Sin embargo, a la vista del desarrollo de los comicios municipales en nuestro estado y los que se realizaron en otras entidades, destacadamente en el Estado de México, queda de manifiesto la regresión que hemos experimentado en los años recientes en la materia. Hemos pasado del optimismo al desencanto democrático.
Porque una vez concluidas las campañas, donde todos buscan mostrar lo mejor de sí para atraer al electorado, a la hora cero, en el momento de la disputa por los votos, esto es, en los tres días previos a la votación y en la propia jornada electoral, los actores políticos, partidos, candidatos y gobiernos, en su gran mayoría, se trasforman y muestran el cobre.
Queda atrás sin recato ni pudor el discurso del compromiso democrático, de la no intervención en las elecciones, de la legalidad, y se lanzan a una lucha descarnada para ganar al costo que sea.
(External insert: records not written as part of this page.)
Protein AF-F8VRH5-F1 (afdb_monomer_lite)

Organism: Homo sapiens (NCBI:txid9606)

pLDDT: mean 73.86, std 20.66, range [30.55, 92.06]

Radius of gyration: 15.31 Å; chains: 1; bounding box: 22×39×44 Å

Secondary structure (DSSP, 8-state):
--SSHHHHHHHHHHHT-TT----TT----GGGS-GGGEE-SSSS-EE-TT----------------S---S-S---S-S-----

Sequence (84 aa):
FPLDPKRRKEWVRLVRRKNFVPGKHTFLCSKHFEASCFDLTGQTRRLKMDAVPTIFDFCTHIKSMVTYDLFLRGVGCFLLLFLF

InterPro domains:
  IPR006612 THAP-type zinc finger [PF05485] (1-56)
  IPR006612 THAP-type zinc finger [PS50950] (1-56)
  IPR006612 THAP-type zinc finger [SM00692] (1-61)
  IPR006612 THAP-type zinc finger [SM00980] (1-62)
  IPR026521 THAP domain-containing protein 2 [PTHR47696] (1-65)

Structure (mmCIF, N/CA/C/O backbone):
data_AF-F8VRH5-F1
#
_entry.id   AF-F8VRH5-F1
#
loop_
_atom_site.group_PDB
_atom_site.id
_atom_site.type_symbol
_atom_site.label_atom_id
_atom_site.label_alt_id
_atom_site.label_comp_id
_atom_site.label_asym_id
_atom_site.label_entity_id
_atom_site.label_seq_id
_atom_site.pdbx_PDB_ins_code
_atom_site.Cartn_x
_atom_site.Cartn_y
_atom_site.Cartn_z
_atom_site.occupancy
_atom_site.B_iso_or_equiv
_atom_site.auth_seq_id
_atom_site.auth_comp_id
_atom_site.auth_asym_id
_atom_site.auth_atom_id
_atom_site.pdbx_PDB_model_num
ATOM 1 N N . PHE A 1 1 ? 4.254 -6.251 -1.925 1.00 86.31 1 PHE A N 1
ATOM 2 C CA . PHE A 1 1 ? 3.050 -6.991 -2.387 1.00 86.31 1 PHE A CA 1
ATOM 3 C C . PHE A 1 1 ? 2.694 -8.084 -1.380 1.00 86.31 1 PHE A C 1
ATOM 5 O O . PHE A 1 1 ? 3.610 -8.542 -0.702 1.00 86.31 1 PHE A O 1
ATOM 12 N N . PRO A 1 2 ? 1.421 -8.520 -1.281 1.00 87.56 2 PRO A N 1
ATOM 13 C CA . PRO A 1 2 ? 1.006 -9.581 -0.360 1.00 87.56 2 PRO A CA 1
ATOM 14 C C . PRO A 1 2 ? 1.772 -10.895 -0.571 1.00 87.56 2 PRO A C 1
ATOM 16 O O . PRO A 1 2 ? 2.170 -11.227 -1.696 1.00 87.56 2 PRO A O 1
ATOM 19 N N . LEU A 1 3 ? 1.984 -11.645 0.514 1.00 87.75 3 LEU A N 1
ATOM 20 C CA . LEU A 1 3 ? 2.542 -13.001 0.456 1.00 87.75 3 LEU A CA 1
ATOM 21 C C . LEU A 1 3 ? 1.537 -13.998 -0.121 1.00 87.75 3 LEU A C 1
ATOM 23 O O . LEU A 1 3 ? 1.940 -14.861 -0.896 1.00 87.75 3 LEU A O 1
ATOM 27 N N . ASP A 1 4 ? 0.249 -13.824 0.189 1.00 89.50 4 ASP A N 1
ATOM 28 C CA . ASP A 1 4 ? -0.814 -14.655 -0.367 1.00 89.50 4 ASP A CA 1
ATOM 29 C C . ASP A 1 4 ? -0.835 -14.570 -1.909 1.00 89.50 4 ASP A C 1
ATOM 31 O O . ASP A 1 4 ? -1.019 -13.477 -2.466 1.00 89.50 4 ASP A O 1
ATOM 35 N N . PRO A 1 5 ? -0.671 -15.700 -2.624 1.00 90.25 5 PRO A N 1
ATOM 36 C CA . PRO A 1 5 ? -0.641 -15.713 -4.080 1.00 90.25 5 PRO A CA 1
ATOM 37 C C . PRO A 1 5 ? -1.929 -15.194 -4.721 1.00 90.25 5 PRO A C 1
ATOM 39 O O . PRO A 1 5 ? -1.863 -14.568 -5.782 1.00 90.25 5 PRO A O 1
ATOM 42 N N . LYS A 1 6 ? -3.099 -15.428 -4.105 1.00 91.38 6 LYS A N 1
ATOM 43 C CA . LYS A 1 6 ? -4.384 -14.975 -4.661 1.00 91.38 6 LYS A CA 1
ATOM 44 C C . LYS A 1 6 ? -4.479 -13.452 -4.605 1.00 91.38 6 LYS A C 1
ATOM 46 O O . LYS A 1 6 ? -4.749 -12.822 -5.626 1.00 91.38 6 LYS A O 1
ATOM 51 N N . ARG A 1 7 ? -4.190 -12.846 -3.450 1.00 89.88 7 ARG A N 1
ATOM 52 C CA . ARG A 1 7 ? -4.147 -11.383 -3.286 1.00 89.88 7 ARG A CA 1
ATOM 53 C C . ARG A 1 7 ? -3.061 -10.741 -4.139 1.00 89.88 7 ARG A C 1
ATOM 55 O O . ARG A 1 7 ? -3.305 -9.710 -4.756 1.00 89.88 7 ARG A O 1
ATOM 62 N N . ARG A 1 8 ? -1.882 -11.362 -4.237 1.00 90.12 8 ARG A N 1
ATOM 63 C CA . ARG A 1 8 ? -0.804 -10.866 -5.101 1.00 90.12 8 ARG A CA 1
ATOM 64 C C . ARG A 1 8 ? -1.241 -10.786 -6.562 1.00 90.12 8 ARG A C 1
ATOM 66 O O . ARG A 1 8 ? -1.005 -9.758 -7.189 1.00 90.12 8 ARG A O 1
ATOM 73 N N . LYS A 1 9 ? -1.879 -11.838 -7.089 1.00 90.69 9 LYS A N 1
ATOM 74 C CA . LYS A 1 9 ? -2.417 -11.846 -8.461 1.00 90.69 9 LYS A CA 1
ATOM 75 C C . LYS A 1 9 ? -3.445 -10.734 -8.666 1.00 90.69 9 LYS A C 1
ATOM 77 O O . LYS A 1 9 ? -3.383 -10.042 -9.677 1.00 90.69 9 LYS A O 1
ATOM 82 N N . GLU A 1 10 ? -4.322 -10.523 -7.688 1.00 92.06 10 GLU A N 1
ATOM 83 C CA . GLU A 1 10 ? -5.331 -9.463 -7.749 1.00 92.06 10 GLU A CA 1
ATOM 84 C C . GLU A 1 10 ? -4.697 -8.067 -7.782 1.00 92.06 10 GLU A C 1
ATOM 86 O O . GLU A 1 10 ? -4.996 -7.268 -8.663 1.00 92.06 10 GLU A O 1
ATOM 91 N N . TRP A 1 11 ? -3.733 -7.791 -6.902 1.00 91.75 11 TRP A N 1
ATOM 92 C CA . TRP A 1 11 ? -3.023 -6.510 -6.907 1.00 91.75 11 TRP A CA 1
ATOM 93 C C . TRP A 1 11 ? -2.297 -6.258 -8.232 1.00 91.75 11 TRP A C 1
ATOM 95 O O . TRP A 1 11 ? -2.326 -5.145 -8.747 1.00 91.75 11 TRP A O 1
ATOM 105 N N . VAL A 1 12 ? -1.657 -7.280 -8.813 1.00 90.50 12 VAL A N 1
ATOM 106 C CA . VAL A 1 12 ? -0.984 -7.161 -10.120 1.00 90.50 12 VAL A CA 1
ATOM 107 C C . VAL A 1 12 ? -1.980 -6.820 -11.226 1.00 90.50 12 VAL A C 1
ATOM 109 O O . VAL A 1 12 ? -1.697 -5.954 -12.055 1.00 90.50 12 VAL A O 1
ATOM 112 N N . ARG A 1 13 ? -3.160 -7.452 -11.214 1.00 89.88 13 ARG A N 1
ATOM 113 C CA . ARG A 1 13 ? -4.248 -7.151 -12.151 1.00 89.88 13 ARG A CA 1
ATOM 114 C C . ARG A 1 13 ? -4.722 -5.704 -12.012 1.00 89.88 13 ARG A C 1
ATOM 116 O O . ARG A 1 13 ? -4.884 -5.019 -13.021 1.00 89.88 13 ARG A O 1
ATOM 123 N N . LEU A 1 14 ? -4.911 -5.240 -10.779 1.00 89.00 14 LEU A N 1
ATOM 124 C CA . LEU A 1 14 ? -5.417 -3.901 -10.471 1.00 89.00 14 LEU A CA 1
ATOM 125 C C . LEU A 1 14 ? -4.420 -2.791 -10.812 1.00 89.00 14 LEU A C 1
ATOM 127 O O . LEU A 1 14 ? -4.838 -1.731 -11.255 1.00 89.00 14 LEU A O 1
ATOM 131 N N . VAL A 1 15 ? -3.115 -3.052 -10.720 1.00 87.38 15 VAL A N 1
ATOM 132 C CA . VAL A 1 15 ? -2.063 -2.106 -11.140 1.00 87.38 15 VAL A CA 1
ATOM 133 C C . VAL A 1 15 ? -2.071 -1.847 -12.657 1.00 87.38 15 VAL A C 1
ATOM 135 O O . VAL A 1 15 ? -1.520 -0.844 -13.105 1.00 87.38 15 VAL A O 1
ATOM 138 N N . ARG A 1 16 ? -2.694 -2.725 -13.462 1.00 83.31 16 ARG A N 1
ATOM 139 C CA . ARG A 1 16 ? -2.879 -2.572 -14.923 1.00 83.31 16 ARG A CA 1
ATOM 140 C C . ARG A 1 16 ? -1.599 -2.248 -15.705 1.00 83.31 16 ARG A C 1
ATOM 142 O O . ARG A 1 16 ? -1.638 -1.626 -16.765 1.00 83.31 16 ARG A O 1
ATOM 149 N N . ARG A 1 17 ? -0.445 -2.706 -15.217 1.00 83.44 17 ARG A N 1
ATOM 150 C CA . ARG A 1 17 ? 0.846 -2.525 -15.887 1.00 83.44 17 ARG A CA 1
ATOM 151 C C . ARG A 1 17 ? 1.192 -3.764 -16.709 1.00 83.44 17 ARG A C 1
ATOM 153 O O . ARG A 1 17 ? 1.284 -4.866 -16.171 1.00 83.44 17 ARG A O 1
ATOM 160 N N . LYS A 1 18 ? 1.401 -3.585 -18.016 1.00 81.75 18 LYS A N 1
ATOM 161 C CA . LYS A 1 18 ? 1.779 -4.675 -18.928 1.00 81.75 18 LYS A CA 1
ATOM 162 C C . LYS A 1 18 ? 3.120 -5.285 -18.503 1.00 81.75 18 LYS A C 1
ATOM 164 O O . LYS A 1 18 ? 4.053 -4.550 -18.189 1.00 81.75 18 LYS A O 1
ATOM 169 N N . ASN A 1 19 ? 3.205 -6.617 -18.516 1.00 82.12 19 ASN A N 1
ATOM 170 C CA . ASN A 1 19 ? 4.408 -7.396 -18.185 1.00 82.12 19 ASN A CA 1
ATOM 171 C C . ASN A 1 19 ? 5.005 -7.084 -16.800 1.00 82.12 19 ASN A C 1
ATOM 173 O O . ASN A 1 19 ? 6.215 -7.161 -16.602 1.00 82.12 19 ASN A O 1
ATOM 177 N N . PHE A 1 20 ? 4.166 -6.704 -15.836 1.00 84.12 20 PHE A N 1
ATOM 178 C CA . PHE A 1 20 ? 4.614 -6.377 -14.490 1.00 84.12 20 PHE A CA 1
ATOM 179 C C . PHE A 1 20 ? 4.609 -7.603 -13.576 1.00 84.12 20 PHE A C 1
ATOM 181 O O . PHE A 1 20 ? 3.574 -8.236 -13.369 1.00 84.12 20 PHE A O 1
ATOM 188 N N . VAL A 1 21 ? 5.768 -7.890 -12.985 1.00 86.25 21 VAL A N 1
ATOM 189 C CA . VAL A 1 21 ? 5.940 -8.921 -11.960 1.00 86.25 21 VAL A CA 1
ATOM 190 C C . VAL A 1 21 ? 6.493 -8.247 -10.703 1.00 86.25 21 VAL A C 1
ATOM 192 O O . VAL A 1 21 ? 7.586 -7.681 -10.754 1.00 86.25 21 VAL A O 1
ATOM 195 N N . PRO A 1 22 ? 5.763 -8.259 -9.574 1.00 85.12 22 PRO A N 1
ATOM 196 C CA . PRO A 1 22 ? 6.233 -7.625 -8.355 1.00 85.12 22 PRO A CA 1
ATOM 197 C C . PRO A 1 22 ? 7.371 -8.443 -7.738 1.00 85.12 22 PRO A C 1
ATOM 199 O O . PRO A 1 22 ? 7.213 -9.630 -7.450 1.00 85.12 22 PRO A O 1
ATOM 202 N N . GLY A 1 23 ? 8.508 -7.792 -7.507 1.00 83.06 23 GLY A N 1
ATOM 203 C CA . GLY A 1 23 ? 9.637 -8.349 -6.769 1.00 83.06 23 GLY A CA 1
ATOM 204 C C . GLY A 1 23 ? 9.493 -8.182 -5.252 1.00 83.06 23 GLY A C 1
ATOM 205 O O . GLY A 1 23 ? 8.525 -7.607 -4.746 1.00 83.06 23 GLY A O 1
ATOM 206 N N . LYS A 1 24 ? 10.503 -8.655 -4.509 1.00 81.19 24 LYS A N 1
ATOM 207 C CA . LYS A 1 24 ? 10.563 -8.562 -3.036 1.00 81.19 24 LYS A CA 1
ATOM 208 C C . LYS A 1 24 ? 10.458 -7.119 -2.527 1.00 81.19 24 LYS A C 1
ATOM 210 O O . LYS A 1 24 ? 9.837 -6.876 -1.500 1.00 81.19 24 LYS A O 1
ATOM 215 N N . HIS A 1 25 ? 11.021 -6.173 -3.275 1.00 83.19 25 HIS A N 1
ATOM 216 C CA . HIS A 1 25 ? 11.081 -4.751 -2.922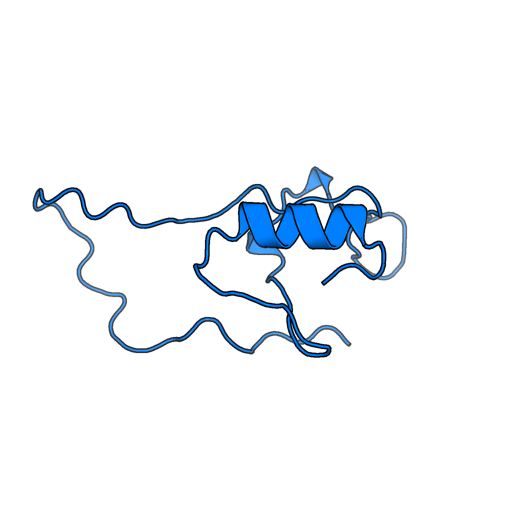 1.00 83.19 25 HIS A CA 1
ATOM 217 C C . HIS A 1 25 ? 10.055 -3.906 -3.685 1.00 83.19 25 HIS A C 1
ATOM 219 O O . HIS A 1 25 ? 10.263 -2.722 -3.930 1.00 83.19 25 HIS A O 1
ATOM 225 N N . THR A 1 26 ? 8.951 -4.518 -4.109 1.00 83.62 26 THR A N 1
ATOM 226 C CA . THR A 1 26 ? 7.882 -3.816 -4.815 1.00 83.62 26 THR A CA 1
ATOM 227 C C . THR A 1 26 ? 6.714 -3.544 -3.868 1.00 83.62 26 THR A C 1
ATOM 229 O O . THR A 1 26 ? 6.186 -4.452 -3.210 1.00 83.62 26 THR A O 1
ATOM 232 N N . PHE A 1 27 ? 6.284 -2.285 -3.817 1.00 85.38 27 PHE A N 1
ATOM 233 C CA . PHE A 1 27 ? 5.272 -1.787 -2.887 1.00 85.38 27 PHE A CA 1
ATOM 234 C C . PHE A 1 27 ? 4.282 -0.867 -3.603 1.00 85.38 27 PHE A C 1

No importa si deban usarse programas sociales, comprar credenciales de elector, amedrentar a ciudadanos y candidatos, usar operativos de reparto de bienes diversos y franca compra de votos.
Todo ellos a la vista de los órganos electorales que son incapaces de frenar esto atrapados en la conveniente reglamentación e hiperregulación existente, donde se acaba turnando todo a la ventanilla de quejas o, en su caso, a las fiscalías y ministerios públicos donde se reciben las denuncias y se investiga con la lentitud debida para que no pase absolutamente nada. Así sucede y abundan las pruebas que acreditan lo anterior.
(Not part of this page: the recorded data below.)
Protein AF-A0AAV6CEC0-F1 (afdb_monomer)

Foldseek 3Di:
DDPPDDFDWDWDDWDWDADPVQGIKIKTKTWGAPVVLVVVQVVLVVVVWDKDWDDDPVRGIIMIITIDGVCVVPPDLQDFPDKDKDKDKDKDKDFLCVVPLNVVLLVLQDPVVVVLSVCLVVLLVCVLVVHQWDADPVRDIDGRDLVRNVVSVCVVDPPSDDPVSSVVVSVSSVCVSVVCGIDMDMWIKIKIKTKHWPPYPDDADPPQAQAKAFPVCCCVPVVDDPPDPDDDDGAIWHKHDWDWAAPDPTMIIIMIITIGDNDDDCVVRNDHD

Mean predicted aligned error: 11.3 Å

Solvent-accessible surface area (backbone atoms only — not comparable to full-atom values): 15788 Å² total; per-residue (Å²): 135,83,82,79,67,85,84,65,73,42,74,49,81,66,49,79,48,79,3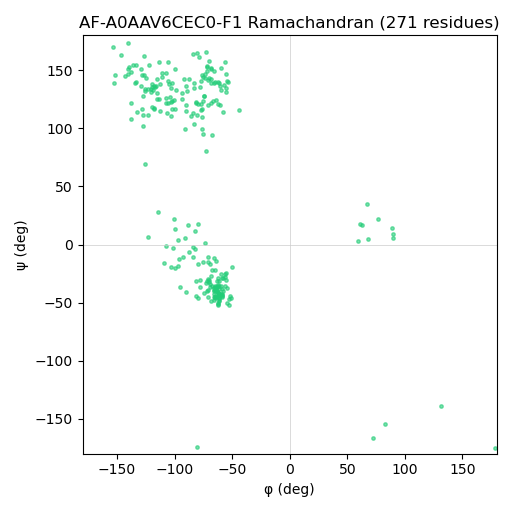9,100,87,60,40,53,34,40,36,40,33,36,38,23,54,61,72,58,44,52,52,52,45,54,53,41,44,74,73,66,29,52,71,48,76,49,72,51,92,87,75,59,62,19,35,37,41,34,40,28,57,32,67,77,66,43,94,49,59,78,49,67,80,38,80,44,80,46,82,40,84,43,78,42,79,39,49,51,76,67,34,67,71,52,40,54,58,59,65,64,51,53,81,95,42,51,64,56,60,50,48,53,51,53,46,53,56,35,36,72,73,66,40,59,62,48,68,46,98,87,69,46,81,42,65,51,41,74,70,50,57,53,48,50,52,47,68,79,45,61,92,71,65,52,75,67,51,54,53,49,53,53,49,51,56,48,42,45,70,74,70,50,57,59,45,81,43,82,36,50,32,42,34,40,42,34,32,30,44,68,84,34,80,76,68,74,80,67,76,62,50,71,29,38,31,29,52,79,36,37,44,74,76,71,58,50,67,92,82,56,97,64,86,79,74,79,38,35,26,38,26,44,81,56,48,78,44,76,79,48,102,55,32,32,38,32,41,37,43,26,43,48,35,84,72,81,57,51,88,81,48,43,78,68,77

Structure (mmCIF, N/CA/C/O backbone):
data_AF-A0AAV6CEC0-F1
#
_entry.id   AF-A0AAV6CEC0-F1
#
loop_
_atom_site.group_PDB
_atom_site.id
_atom_site.type_symbol
_atom_site.label_atom_id
_atom_site.label_alt_id
_atom_site.label_comp_id
_atom_site.label_asym_id
_atom_site.label_entity_id
_atom_site.label_seq_id
_atom_site.pdbx_PDB_ins_code
_atom_site.Cartn_x
_atom_site.Cartn_y
_atom_site.Cartn_z
_atom_site.occupancy
_atom_site.B_iso_or_equiv
_atom_site.auth_seq_id
_atom_site.auth_comp_id
_atom_site.auth_asym_id
_atom_site.auth_atom_id
_atom_site.pdbx_PDB_model_num
ATOM 1 N N . MET A 1 1 ? -57.729 -3.569 59.879 1.00 37.53 1 MET A N 1
ATOM 2 C CA . MET A 1 1 ? -56.980 -2.468 59.243 1.00 37.53 1 MET A CA 1
ATOM 3 C C . MET A 1 1 ? -55.642 -3.076 58.848 1.00 37.53 1 MET A C 1
ATOM 5 O O . MET A 1 1 ? -54.728 -3.114 59.658 1.00 37.53 1 MET A O 1
ATOM 9 N N . GLU A 1 2 ? -55.605 -3.743 57.693 1.00 36.50 2 GLU A N 1
ATOM 10 C CA . GLU A 1 2 ? -54.391 -4.383 57.177 1.00 36.50 2 GLU A CA 1
ATOM 11 C C . GLU A 1 2 ? -53.500 -3.287 56.595 1.00 36.50 2 GLU A C 1
ATOM 13 O O . GLU A 1 2 ? -53.896 -2.582 55.668 1.00 36.50 2 GLU A O 1
ATOM 18 N N . TYR A 1 3 ? -52.324 -3.096 57.191 1.00 31.33 3 TYR A N 1
ATOM 19 C CA . TYR A 1 3 ? -51.278 -2.257 56.624 1.00 31.33 3 TYR A CA 1
ATOM 20 C C . TYR A 1 3 ? -50.760 -2.947 55.356 1.00 31.33 3 TYR A C 1
ATOM 22 O O . TYR A 1 3 ? -49.876 -3.799 55.418 1.00 31.33 3 TYR A O 1
ATOM 30 N N . PHE A 1 4 ? -51.311 -2.589 54.197 1.00 38.88 4 PHE A N 1
ATOM 31 C CA . PHE A 1 4 ? -50.658 -2.834 52.915 1.00 38.88 4 PHE A CA 1
ATOM 32 C C . PHE A 1 4 ? -49.490 -1.854 52.805 1.00 38.88 4 PHE A C 1
ATOM 34 O O . PHE A 1 4 ? -49.610 -0.783 52.216 1.00 38.88 4 PHE A O 1
ATOM 41 N N . GLY A 1 5 ? -48.379 -2.194 53.462 1.00 43.53 5 GLY A N 1
ATOM 42 C CA . GLY A 1 5 ? -47.104 -1.538 53.213 1.00 43.53 5 GLY A CA 1
ATOM 43 C C . GLY A 1 5 ? -46.778 -1.651 51.727 1.00 43.53 5 GLY A C 1
ATOM 44 O O . GLY A 1 5 ? -46.914 -2.731 51.142 1.00 43.53 5 GLY A O 1
ATOM 45 N N . GLU A 1 6 ? -46.412 -0.522 51.127 1.00 44.75 6 GLU A N 1
ATOM 46 C CA . GLU A 1 6 ? -45.883 -0.433 49.769 1.00 44.75 6 GLU A CA 1
ATOM 47 C C . GLU A 1 6 ? -44.861 -1.552 49.571 1.00 44.75 6 GLU A C 1
ATOM 49 O O . GLU A 1 6 ? -43.871 -1.649 50.298 1.00 44.75 6 GLU A O 1
ATOM 54 N N . THR A 1 7 ? -45.166 -2.475 48.667 1.00 53.12 7 THR A N 1
ATOM 55 C CA . THR A 1 7 ? -44.327 -3.647 48.454 1.00 53.12 7 THR A CA 1
ATOM 56 C C . THR A 1 7 ? -43.324 -3.280 47.378 1.00 53.12 7 THR A C 1
ATOM 58 O O . THR A 1 7 ? -43.661 -3.179 46.201 1.00 53.12 7 THR A O 1
ATOM 61 N N . VAL A 1 8 ? -42.121 -2.934 47.820 1.00 66.56 8 VAL A N 1
ATOM 62 C CA . VAL A 1 8 ? -41.058 -2.420 46.963 1.00 66.56 8 VAL A CA 1
ATOM 63 C C . VAL A 1 8 ? -40.058 -3.545 46.751 1.00 66.56 8 VAL A C 1
ATOM 65 O O . VAL A 1 8 ? -39.573 -4.123 47.720 1.00 66.56 8 VAL A O 1
ATOM 68 N N . VAL A 1 9 ? -39.743 -3.846 45.490 1.00 73.50 9 VAL A N 1
ATOM 69 C CA . VAL A 1 9 ? -38.580 -4.674 45.155 1.00 73.50 9 VAL A CA 1
ATOM 70 C C . VAL A 1 9 ? -37.348 -3.986 45.730 1.00 73.50 9 VAL A C 1
ATOM 72 O O . VAL A 1 9 ? -36.976 -2.893 45.292 1.00 73.50 9 VAL A O 1
ATOM 75 N N . GLU A 1 10 ? -36.713 -4.611 46.711 1.00 81.00 10 GLU A N 1
ATOM 76 C CA . GLU A 1 10 ? -35.519 -4.070 47.332 1.00 81.00 10 GLU A CA 1
ATOM 77 C C . GLU A 1 10 ? -34.314 -4.364 46.439 1.00 81.00 10 GLU A C 1
ATOM 79 O O . GLU A 1 10 ? -33.999 -5.511 46.108 1.00 81.00 10 GLU A O 1
ATOM 84 N N . LYS A 1 11 ? -33.633 -3.300 46.007 1.00 80.88 11 LYS A N 1
ATOM 85 C CA . LYS A 1 11 ? -32.401 -3.408 45.231 1.00 80.88 11 LYS A CA 1
ATOM 86 C C . LYS A 1 11 ? -31.223 -3.555 46.187 1.00 80.88 11 LYS A C 1
ATOM 88 O O . LYS A 1 11 ? -30.834 -2.597 46.851 1.00 80.88 11 LYS A O 1
ATOM 93 N N . LEU A 1 12 ? -30.620 -4.736 46.194 1.00 79.25 12 LEU A N 1
ATOM 94 C CA . LEU A 1 12 ? -29.433 -5.029 46.987 1.00 79.25 12 LEU A CA 1
ATOM 95 C C . LEU A 1 12 ? -28.164 -4.464 46.309 1.00 79.25 12 LEU A C 1
ATOM 97 O O . LEU A 1 12 ? -28.171 -4.180 45.101 1.00 79.25 12 LEU A O 1
ATOM 101 N N . PRO A 1 13 ? -27.051 -4.296 47.053 1.00 77.12 13 PRO A N 1
ATOM 102 C CA . PRO A 1 13 ? -25.774 -3.875 46.484 1.00 77.12 13 PRO A CA 1
ATOM 103 C C . PRO A 1 13 ? -25.336 -4.774 45.321 1.00 77.12 13 PRO A C 1
ATOM 105 O O . PRO A 1 13 ? -25.505 -5.993 45.358 1.00 77.12 13 PRO A O 1
ATOM 108 N N . ALA A 1 14 ? -24.777 -4.161 44.277 1.00 75.88 14 ALA A N 1
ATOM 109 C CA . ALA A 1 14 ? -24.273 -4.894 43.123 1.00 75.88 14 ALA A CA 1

En consecuencia, gana el que mueve más dinero para comprar voluntades
Ah, pero que tal, una vez pasadas las votaciones y luego de conteos rápidos o programas de resultados preliminares o aun de los cómputos oficiales, todos regresan al papel de celosos demócratas. ¡Ay de aquel que ose cuestionar todo este entramado!
Por ello, quien se aparte del guion oficial será calificado de mal perdedor y de renegar de los ritos democráticos. Será juzgado y condenado severamente por voceros partidistas o gubernamentales, opinadores, intelectuales orgánicos, medios al servicio del poder y sus locutores estrella.
Quien disiente de esos “arreglos” democráticos es disfuncional y merece el rechazo social, pues no tiene cabida en la competencia democrática a la mexicana.
Ese es, sin más, el juego electoral en tiempos de la restauración del PRI en el gobierno federal o del gobierno del cambio en su versión local.
Un juego en el que todos ganan, sin duda, y que funda su éxito en la desinformación, la apatía de la mayoría de la gente que prefiere no salir a votar, en el conformismo o en el embrutecimiento que causa la pobreza en las grandes masas que prefieren vender su voto o canjearlo por una tarjeta o una despensa.
Todo, claro, con sus honrosas excepciones, cuando el hartazgo o la conciencia llegan a ser más fuertes que esos arreglos o esas inercias.
Pero la regla general es clara: las elecciones las han convertido en nuestros juegos del hambre.